The Quality of Advice Review
Photo credit: https://treasury.gov.au/publication/p2023-358632

The Quality of Advice Review

There’s good and bad in the?Quality of Advice Review?(QAR) released by Treasury last week.

The good is the proposed framework for the delivery of affordable financial products.

For Australians less interested in advice and more focused on making simple purchases, the QAR might serve as the needed turning point for helping buyers and sellers of financial products.

This is where the Review excels.

There are, however, some “bads”.

GREED

The first of the “bads” is greed.

Former Commissioner Kenneth Hayne used “greed” to summarise the findings of this 2018/9 Royal Commission in the Misconduct in the Banking, Superannuation and Financial Services Industry. Still, it didn’t rate a mention in QAR.

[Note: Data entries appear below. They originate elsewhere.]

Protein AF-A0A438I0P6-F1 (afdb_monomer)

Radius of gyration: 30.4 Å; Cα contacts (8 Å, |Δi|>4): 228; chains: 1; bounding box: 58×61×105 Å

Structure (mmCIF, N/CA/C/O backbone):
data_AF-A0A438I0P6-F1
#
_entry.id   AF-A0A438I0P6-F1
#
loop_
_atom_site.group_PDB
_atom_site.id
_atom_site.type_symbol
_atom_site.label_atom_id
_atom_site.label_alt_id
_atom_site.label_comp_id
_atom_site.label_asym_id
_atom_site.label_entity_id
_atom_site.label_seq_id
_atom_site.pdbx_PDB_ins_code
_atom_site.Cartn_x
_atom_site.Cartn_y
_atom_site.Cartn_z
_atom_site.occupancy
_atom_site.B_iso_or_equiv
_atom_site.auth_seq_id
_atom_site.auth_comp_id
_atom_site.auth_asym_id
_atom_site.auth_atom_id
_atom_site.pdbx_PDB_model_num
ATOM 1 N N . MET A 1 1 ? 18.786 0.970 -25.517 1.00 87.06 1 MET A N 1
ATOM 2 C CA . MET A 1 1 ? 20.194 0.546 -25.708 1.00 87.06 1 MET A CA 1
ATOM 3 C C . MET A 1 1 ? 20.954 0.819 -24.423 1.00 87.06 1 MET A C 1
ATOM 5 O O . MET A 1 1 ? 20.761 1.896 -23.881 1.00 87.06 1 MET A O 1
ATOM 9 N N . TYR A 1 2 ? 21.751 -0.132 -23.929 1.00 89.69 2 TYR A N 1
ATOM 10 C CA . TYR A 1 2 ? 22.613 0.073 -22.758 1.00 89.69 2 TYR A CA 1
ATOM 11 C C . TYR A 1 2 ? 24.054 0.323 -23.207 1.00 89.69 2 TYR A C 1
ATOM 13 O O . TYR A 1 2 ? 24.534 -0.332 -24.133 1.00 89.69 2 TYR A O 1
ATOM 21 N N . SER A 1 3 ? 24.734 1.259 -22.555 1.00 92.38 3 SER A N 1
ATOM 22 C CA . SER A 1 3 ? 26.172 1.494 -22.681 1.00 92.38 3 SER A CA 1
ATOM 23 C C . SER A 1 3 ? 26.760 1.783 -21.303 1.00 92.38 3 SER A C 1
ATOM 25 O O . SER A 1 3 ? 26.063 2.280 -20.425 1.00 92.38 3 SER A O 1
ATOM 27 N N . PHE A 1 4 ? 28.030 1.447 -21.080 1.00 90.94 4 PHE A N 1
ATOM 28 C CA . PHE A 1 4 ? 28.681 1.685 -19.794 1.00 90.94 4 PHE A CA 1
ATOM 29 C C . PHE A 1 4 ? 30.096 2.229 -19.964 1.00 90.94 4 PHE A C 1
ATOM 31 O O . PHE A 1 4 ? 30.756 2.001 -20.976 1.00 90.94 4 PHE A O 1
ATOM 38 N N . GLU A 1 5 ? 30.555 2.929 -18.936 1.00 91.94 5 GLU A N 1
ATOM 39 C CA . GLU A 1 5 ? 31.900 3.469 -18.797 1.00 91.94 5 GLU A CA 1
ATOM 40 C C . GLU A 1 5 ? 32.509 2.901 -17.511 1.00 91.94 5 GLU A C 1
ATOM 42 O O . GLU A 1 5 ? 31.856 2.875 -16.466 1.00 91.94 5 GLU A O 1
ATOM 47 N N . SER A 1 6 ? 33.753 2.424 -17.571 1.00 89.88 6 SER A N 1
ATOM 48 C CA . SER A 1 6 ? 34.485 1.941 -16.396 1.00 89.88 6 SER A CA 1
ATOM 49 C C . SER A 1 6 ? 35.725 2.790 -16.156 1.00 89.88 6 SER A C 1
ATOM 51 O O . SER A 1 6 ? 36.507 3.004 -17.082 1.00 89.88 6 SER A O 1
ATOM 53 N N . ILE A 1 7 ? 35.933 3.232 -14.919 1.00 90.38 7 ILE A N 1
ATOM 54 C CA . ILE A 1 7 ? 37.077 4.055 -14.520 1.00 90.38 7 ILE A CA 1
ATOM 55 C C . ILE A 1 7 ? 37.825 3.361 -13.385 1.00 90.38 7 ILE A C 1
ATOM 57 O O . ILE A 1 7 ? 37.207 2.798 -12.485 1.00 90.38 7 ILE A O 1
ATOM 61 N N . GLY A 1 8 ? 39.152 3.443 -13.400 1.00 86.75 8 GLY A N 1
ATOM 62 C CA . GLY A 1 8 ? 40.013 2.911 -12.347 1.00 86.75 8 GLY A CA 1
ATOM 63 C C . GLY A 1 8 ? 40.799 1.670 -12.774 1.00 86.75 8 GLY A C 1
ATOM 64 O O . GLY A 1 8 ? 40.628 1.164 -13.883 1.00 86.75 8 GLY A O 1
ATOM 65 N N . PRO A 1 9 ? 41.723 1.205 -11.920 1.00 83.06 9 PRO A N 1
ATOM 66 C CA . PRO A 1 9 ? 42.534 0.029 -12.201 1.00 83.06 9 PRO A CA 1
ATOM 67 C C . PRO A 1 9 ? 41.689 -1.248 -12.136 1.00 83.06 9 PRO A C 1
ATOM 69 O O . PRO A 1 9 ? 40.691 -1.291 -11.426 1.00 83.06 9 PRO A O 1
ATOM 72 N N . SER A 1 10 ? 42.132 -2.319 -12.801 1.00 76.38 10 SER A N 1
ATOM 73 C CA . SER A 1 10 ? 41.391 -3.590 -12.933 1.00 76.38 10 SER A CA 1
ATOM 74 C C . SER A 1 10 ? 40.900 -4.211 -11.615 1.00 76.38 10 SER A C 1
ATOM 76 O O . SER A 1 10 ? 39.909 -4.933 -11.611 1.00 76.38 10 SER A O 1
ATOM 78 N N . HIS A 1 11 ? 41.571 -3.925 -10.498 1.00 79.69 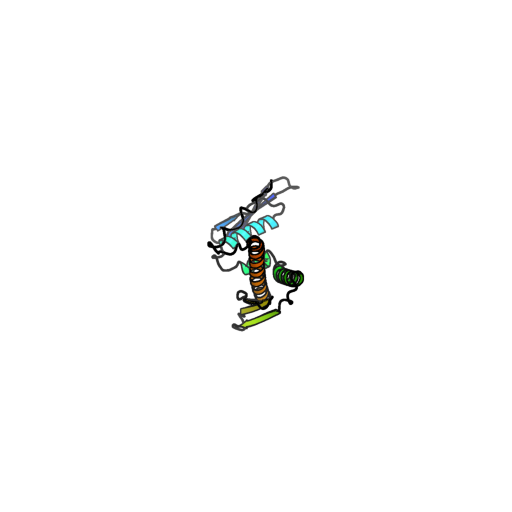11 HIS A N 1
ATOM 79 C CA . HIS A 1 11 ? 41.230 -4.410 -9.158 1.00 79.69 11 HIS A CA 1
ATOM 80 C C . HIS A 1 11 ? 40.318 -3.461 -8.354 1.00 79.69 11 HIS A C 1
ATOM 82 O O . HIS A 1 11 ? 39.965 -3.773 -7.221 1.00 79.69 11 HIS A O 1
ATOM 88 N N . ASN A 1 12 ? 39.969 -2.293 -8.899 1.00 85.31 12 ASN A N 1
ATOM 89 C CA . ASN A 1 12 ? 39.105 -1.289 -8.270 1.00 85.31 12 ASN A CA 1
ATOM 90 C C . ASN A 1 12 ? 38.360 -0.460 -9.335 1.00 85.31 12 ASN A C 1
ATOM 92 O O . ASN A 1 12 ? 38.289 0.770 -9.256 1.00 85.31 12 ASN A O 1
ATOM 96 N N . CYS A 1 13 ? 37.866 -1.132 -10.377 1.00 85.06 13 CYS A N 1
ATOM 97 C CA . CYS A 1 13 ? 37.062 -0.492 -11.408 1.00 85.06 13 CYS A CA 1
ATOM 98 C C . CYS A 1 13 ? 35.739 -0.026 -10.808 1.00 85.06 13 CYS A C 1
ATOM 100 O O . CYS A 1 13 ? 35.074 -0.771 -10.088 1.00 85.06 13 CYS A O 1
ATOM 102 N N . ARG A 1 14 ? 35.330 1.189 -11.160 1.00 91.19 14 ARG A N 1
ATOM 103 C CA . ARG A 1 14 ? 33.976 1.673 -10.928 1.00 91.19 14 ARG A CA 1
ATOM 104 C C . ARG A 1 14 ? 33.255 1.873 -12.246 1.00 91.19 14 ARG A C 1
ATOM 106 O O . ARG A 1 14 ? 33.850 2.334 -13.215 1.00 91.19 14 ARG A O 1
ATOM 113 N N . PHE A 1 15 ? 31.976 1.547 -12.264 1.00 93.19 15 PHE A N 1
ATOM 114 C CA . PHE A 1 15 ? 31.140 1.477 -13.448 1.00 93.19 15 PHE A CA 1
ATOM 115 C C . PHE A 1 15 ? 30.070 2.559 -13.412 1.00 93.19 15 PHE A C 1
ATOM 117 O O . PHE A 1 15 ? 29.481 2.833 -12.368 1.00 93.19 15 PHE A O 1
ATOM 124 N N . LYS A 1 16 ? 29.798 3.146 -14.568 1.00 94.25 16 LYS A N 1
ATOM 125 C CA . LYS A 1 16 ? 28.674 4.045 -14.805 1.00 94.25 16 LYS A CA 1
ATOM 126 C C . LYS A 1 16 ? 27.916 3.543 -16.018 1.00 94.25 16 LYS A C 1
ATOM 128 O O . LYS A 1 16 ? 28.546 3.139 -16.989 1.00 94.25 16 LYS A O 1
ATOM 133 N N . SER A 1 17 ? 26.592 3.524 -15.956 1.00 96.12 17 SER A N 1
ATOM 134 C CA . SER A 1 17 ? 25.758 2.962 -17.020 1.00 96.12 17 SER A CA 1
ATOM 135 C C . SER A 1 17 ? 24.807 4.014 -17.570 1.00 96.12 17 SER A C 1
ATOM 137 O O . SER A 1 17 ? 24.366 4.909 -16.849 1.00 96.12 17 SER A O 1
ATOM 139 N N . LYS A 1 18 ? 24.505 3.908 -18.860 1.00 95.12 18 LYS A N 1
ATOM 140 C CA . LYS A 1 18 ? 23.596 4.760 -19.619 1.00 95.12 18 LYS A CA 1
ATOM 1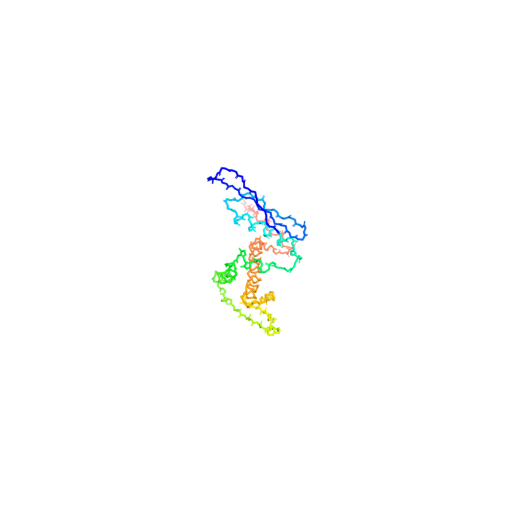41 C C . LYS A 1 18 ? 22.596 3.868 -20.338 1.00 95.12 18 LYS A C 1
ATOM 143 O O . LYS A 1 18 ? 22.971 2.892 -20.985 1.00 95.12 18 LYS A O 1
ATOM 148 N N . VAL A 1 19 ? 21.321 4.215 -20.249 1.00 93.75 19 VAL A N 1
ATOM 149 C CA . VAL A 1 19 ? 20.237 3.544 -20.961 1.00 93.75 19 VAL A CA 1
ATOM 150 C C . VAL A 1 19 ? 19.495 4.550 -21.830 1.00 93.75 19 VAL A C 1
ATOM 152 O O . VAL A 1 19 ? 19.039 5.584 -21.356 1.00 93.75 19 VAL A O 1
ATOM 155 N N . THR A 1 20 ? 19.377 4.247 -23.118 1.00 92.62 20 THR A N 1
ATOM 156 C CA . THR A 1 20 ? 18.646 5.066 -24.090 1.00 92.62 20 THR A CA 1
ATOM 157 C C . THR A 1 20 ? 17.333 4.387 -24.465 1.00 92.62 20 THR A C 1
ATOM 159 O O . THR A 1 20 ? 17.352 3.247 -24.948 1.00 92.62 20 THR A O 1
ATOM 162 N N . ILE A 1 21 ? 16.211 5.075 -24.252 1.00 88.88 21 ILE A N 1
ATOM 163 C CA . ILE A 1 21 ? 14.847 4.636 -24.575 1.00 88.88 21 ILE A CA 1
ATOM 164 C C . ILE A 1 21 ? 14.135 5.811 -25.253 1.00 88.88 21 ILE A C 1
ATOM 166 O O . ILE A 1 21 ? 14.122 6.900 -24.694 1.00 88.88 21 ILE A O 1
ATOM 170 N N . GLU A 1 22 ? 13.579 5.595 -26.452 1.00 81.69 22 GLU A N 1
ATOM 171 C CA . GLU A 1 22 ? 12.822 6.615 -27.209 1.00 81.69 22 GLU A CA 1
ATOM 172 C C . GLU A 1 22 ? 13.565 7.961 -27.343 1.00 81.69 22 GLU A C 1
ATOM 174 O O . GLU A 1 22 ? 13.036 9.016 -27.023 1.00 81.69 22 GLU A O 1
ATOM 179 N N . GLU A 1 23 ? 14.833 7.909 -27.773 1.00 84.00 23 GLU A N 1
ATOM 180 C CA . GLU A 1 23 ? 15.758 9.059 -27.897 1.00 84.00 23 GLU A CA 1
ATOM 181 C C . GLU A 1 23 ? 16.176 9.736 -26.577 1.00 84.00 23 GLU A C 1
ATOM 183 O O . GLU A 1 23 ? 17.136 10.508 -26.562 1.00 84.00 23 GLU A O 1
ATOM 188 N N . GLN A 1 24 ? 15.571 9.378 -25.444 1.00 85.50 24 GLN A N 1
ATOM 189 C CA . GLN A 1 24 ? 15.969 9.873 -24.132 1.00 85.50 24 GLN A CA 1
ATOM 190 C C . GLN A 1 24 ? 17.039 8.970 -23.511 1.00 85.50 24 GLN A C 1
ATOM 192 O O . GLN A 1 24 ? 16.886 7.751 -23.432 1.00 85.50 24 GLN A O 1
ATOM 197 N N . THR A 1 25 ? 18.142 9.569 -23.058 1.00 91.81 25 THR A N 1
ATOM 198 C CA . THR A 1 25 ? 19.230 8.845 -22.383 1.00 91.81 25 THR A CA 1
ATOM 199 C C . THR A 1 25 ? 19.224 9.143 -20.892 1.00 91.81 25 THR A C 1
ATOM 201 O O . THR A 1 25 ? 19.179 10.302 -20.483 1.00 91.81 25 THR A O 1
ATOM 204 N N . TYR A 1 26 ? 19.292 8.084 -20.092 1.00 90.56 26 TYR A N 1
ATOM 205 C CA . TYR A 1 26 ? 19.304 8.123 -18.638 1.00 90.56 26 TYR A CA 1
ATOM 206 C C . TYR A 1 26 ? 20.591 7.495 -18.132 1.00 90.56 26 TYR A C 1
ATOM 208 O O . TYR A 1 26 ? 20.938 6.379 -18.511 1.00 90.56 26 TYR A O 1
ATOM 216 N N . GLU A 1 27 ? 21.305 8.221 -17.287 1.00 93.81 27 GLU A N 1
ATOM 217 C CA . GLU A 1 27 ? 22.620 7.837 -16.789 1.00 93.81 27 GLU A CA 1
ATOM 218 C C . GLU A 1 27 ? 22.559 7.593 -15.284 1.00 93.81 27 GLU A C 1
ATOM 220 O O . GLU A 1 27 ? 21.890 8.334 -14.565 1.00 93.81 27 GLU A O 1
ATOM 225 N N . SER A 1 28 ? 23.265 6.569 -14.803 1.00 91.88 28 SER A N 1
ATOM 226 C CA . SER A 1 28 ? 23.369 6.295 -13.373 1.00 91.88 28 SER A CA 1
ATOM 227 C C . SER A 1 28 ? 23.988 7.500 -12.634 1.00 91.88 28 SER A C 1
ATOM 229 O O . SER A 1 28 ? 24.945 8.095 -13.135 1.00 91.88 28 SER A O 1
ATOM 231 N N . PRO A 1 29 ? 23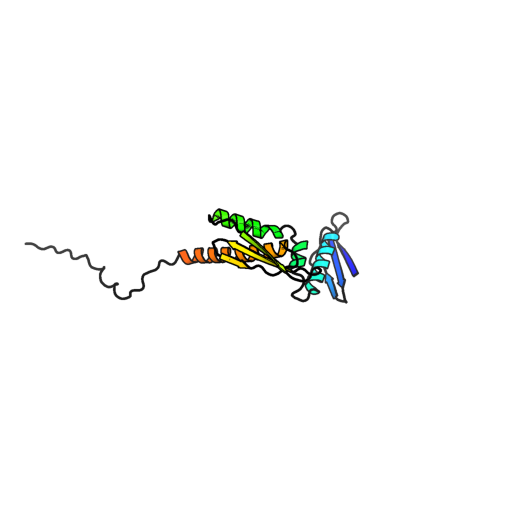.475 7.882 -11.448 1.00 87.00 29 PRO A N 1
ATOM 232 C CA . PRO A 1 29 ? 23.853 9.141 -10.793 1.00 87.00 29 PRO A CA 1
ATOM 233 C C . PRO A 1 29 ? 25.312 9.132 -10.321 1.00 87.00 29 PRO A C 1
ATOM 235 O O . PRO A 1 29 ? 26.008 10.140 -10.421 1.00 87.00 29 PRO A O 1
ATOM 238 N N . ASP A 1 30 ? 25.781 7.963 -9.889 1.00 90.81 30 ASP A N 1
ATOM 239 C CA . ASP A 1 30 ? 27.110 7.740 -9.338 1.00 90.81 30 ASP A CA 1
ATOM 240 C C . ASP A 1 30 ? 27.852 6.618 -10.076 1.00 90.81 30 ASP A C 1
ATOM 242 O O . ASP A 1 30 ? 27.305 5.920 -10.937 1.00 90.81 30 ASP A O 1
ATOM 246 N N . PHE A 1 31 ? 29.127 6.460 -9.718 1.00 90.94 31 PHE A N 1
ATOM 247 C CA . PHE A 1 31 ? 29.956 5.325 -10.102 1.00 90.94 31 PHE A CA 1
ATOM 248 C C . PHE A 1 31 ? 29.806 4.188 -9.090 1.00 90.94 31 PHE A C 1
ATOM 250 O O . PHE A 1 31 ? 30.107 4.358 -7.906 1.00 90.94 31 PHE A O 1
ATOM 257 N N . PHE A 1 32 ? 29.421 3.012 -9.571 1.00 90.75 32 PHE A N 1
ATOM 258 C CA . PHE A 1 32 ? 29.157 1.833 -8.755 1.00 90.75 32 PHE A CA 1
ATOM 259 C C . PHE A 1 32 ? 30.321 0.838 -8.798 1.00 90.75 32 PHE A C 1
ATOM 261 O O . PHE A 1 32 ? 31.040 0.773 -9.793 1.00 90.75 32 PHE A O 1
ATOM 268 N N . PRO A 1 33 ? 30.531 0.035 -7.745 1.00 89.44 33 PRO A N 1
ATOM 269 C CA . PRO A 1 33 ? 31.583 -0.982 -7.732 1.00 89.44 33 PRO A CA 1
ATOM 270 C C . PRO A 1 33 ? 31.295 -2.154 -8.683 1.00 89.44 33 PRO A C 1
ATOM 272 O O . PRO A 1 33 ? 32.217 -2.873 -9.058 1.00 89.44 33 PRO A O 1
ATOM 275 N N . THR A 1 34 ? 30.037 -2.356 -9.092 1.00 90.75 34 THR A N 1
ATOM 276 C CA . THR A 1 34 ? 29.656 -3.404 -10.044 1.00 90.75 34 THR A CA 1
ATOM 277 C C . THR A 1 34 ? 28.888 -2.826 -11.230 1.00 90.75 34 THR A C 1
ATOM 279 O O . THR A 1 34 ? 28.131 -1.864 -11.092 1.00 90.75 34 THR A O 1
ATOM 282 N N . LEU A 1 35 ? 29.068 -3.431 -12.410 1.00 90.00 35 LEU A N 1
ATOM 283 C CA . LEU A 1 35 ? 28.323 -3.059 -13.617 1.00 90.00 35 LEU A CA 1
ATOM 284 C C . LEU A 1 35 ? 26.812 -3.228 -13.417 1.00 90.00 35 LEU A C 1
ATOM 286 O O . LEU A 1 35 ? 26.035 -2.389 -13.858 1.00 90.00 35 LEU A O 1
ATOM 290 N N . LYS A 1 36 ? 26.411 -4.282 -12.699 1.00 91.62 36 LYS A N 1
ATOM 291 C CA . LYS A 1 36 ? 25.007 -4.607 -12.451 1.00 91.62 36 LYS A CA 1
ATOM 292 C C . LYS A 1 36 ? 24.298 -3.519 -11.642 1.00 91.62 36 LYS A C 1
ATOM 294 O O . LYS A 1 36 ? 23.181 -3.150 -11.984 1.00 91.62 36 LYS A O 1
ATOM 299 N N . ASP A 1 37 ? 24.959 -2.975 -10.620 1.00 88.56 37 ASP A N 1
ATOM 300 C CA . ASP A 1 37 ? 24.399 -1.883 -9.814 1.00 88.56 37 ASP A CA 1
ATOM 301 C C . ASP A 1 37 ? 24.272 -0.592 -10.637 1.00 88.56 37 ASP A C 1
ATOM 303 O O . ASP A 1 37 ? 23.273 0.118 -10.537 1.00 88.56 37 ASP A O 1
ATOM 307 N N . ALA A 1 38 ? 25.259 -0.309 -11.497 1.00 92.75 38 ALA A N 1
ATOM 308 C CA . ALA A 1 38 ? 25.204 0.837 -12.401 1.00 92.75 38 ALA A CA 1
ATOM 309 C C . ALA A 1 38 ? 24.052 0.710 -13.412 1.00 92.75 38 ALA A C 1
ATOM 311 O O . ALA A 1 38 ? 23.311 1.670 -13.628 1.00 92.75 38 ALA A O 1
ATOM 312 N N . GLU A 1 39 ? 23.887 -0.466 -14.024 1.00 93.44 39 GLU A N 1
ATOM 313 C CA . GLU A 1 39 ? 22.795 -0.764 -14.957 1.00 93.44 39 GLU A CA 1
ATOM 314 C C . GLU A 1 39 ? 21.420 -0.638 -14.301 1.00 93.44 39 GLU A C 1
ATOM 316 O O . GLU A 1 39 ? 20.530 -0.010 -14.879 1.00 93.44 39 GLU A O 1
ATOM 321 N N . ASP A 1 40 ? 21.253 -1.182 -13.093 1.00 90.38 40 ASP A N 1
ATOM 322 C CA . ASP A 1 40 ? 19.999 -1.093 -12.343 1.00 90.38 40 ASP A CA 1
ATOM 323 C C . ASP A 1 40 ? 19.655 0.363 -12.000 1.00 90.38 40 ASP A C 1
ATOM 325 O O . ASP A 1 40 ? 18.534 0.820 -12.238 1.00 90.38 40 ASP A O 1
ATOM 329 N N . ALA A 1 41 ? 20.644 1.143 -11.551 1.00 89.44 41 ALA A N 1
ATOM 330 C CA . ALA A 1 41 ? 20.464 2.559 -11.253 1.00 89.44 41 ALA A CA 1
ATOM 331 C C . ALA A 1 41 ? 20.039 3.375 -12.490 1.00 89.44 41 ALA A C 1
ATOM 333 O O . ALA A 1 41 ? 19.123 4.198 -12.403 1.00 89.44 41 ALA A O 1
ATOM 334 N N . ALA A 1 42 ? 20.657 3.129 -13.650 1.00 92.31 42 ALA A N 1
ATOM 335 C CA . ALA A 1 42 ? 20.278 3.776 -14.907 1.00 92.31 42 ALA A CA 1
ATOM 336 C C . ALA A 1 42 ? 18.865 3.360 -15.364 1.00 92.31 42 ALA A C 1
ATOM 338 O O . ALA A 1 42 ? 18.053 4.212 -15.736 1.00 92.31 42 ALA A O 1
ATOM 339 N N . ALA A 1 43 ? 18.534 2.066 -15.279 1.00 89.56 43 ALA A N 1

While much of the behaviour Hayne identified was probably illegal, it is confusing why the QAR did not provide specific structural recommendations to confront the inevitable greed factor, which will grow quicker than the nation’s superannuation stockpiles.

Despite decades of commitments, promises, slogans and chest-beating by both large and small product distributors about how efficiently, honestly and fairly they deliver financial services, most of the headlines in the 2018/9 Royal Commission were examples of the power of greed.

The industry’s?Financial Services Council supports?the QAR’s adoption, hoping the recommendations can remove the regulatory frameworks they claim have caused financial harm for millions of Australians. Ironically, the regulations were implemented to prevent the financial harm inflicted on millions of Australians by some of the FSC’s member firms.

For Australians trying to make better financial decisions, the QAR’s proposed new standard of ‘good advice’ is promoted as ‘better’ because it is built with a content-focus rather than process-focus (page 93).

The QAR believes this is key to the systemic imbalance afflicting financial services, which has been studied in many of the last nine enquiries into financial services over the previous 12 years.

There is a fine line between being driven by growth and being driven by greed.

But when combined with client confusion, that fine line is so easily crossed.

CONFUSION

The second of the “bads” is client confusion.

QAR’s ‘good advice’ will ensure it continues.

Cigarettes not only had to have explicit warnings on the packages, but the merchandise also had to be physically hidden from view before new purchasing habits began to improve the lives of reforming smokers.

The difference between a financial product purchase and a financial advice purchase are the consequences.

Product purchasers are less concerned about them than advice purchasers.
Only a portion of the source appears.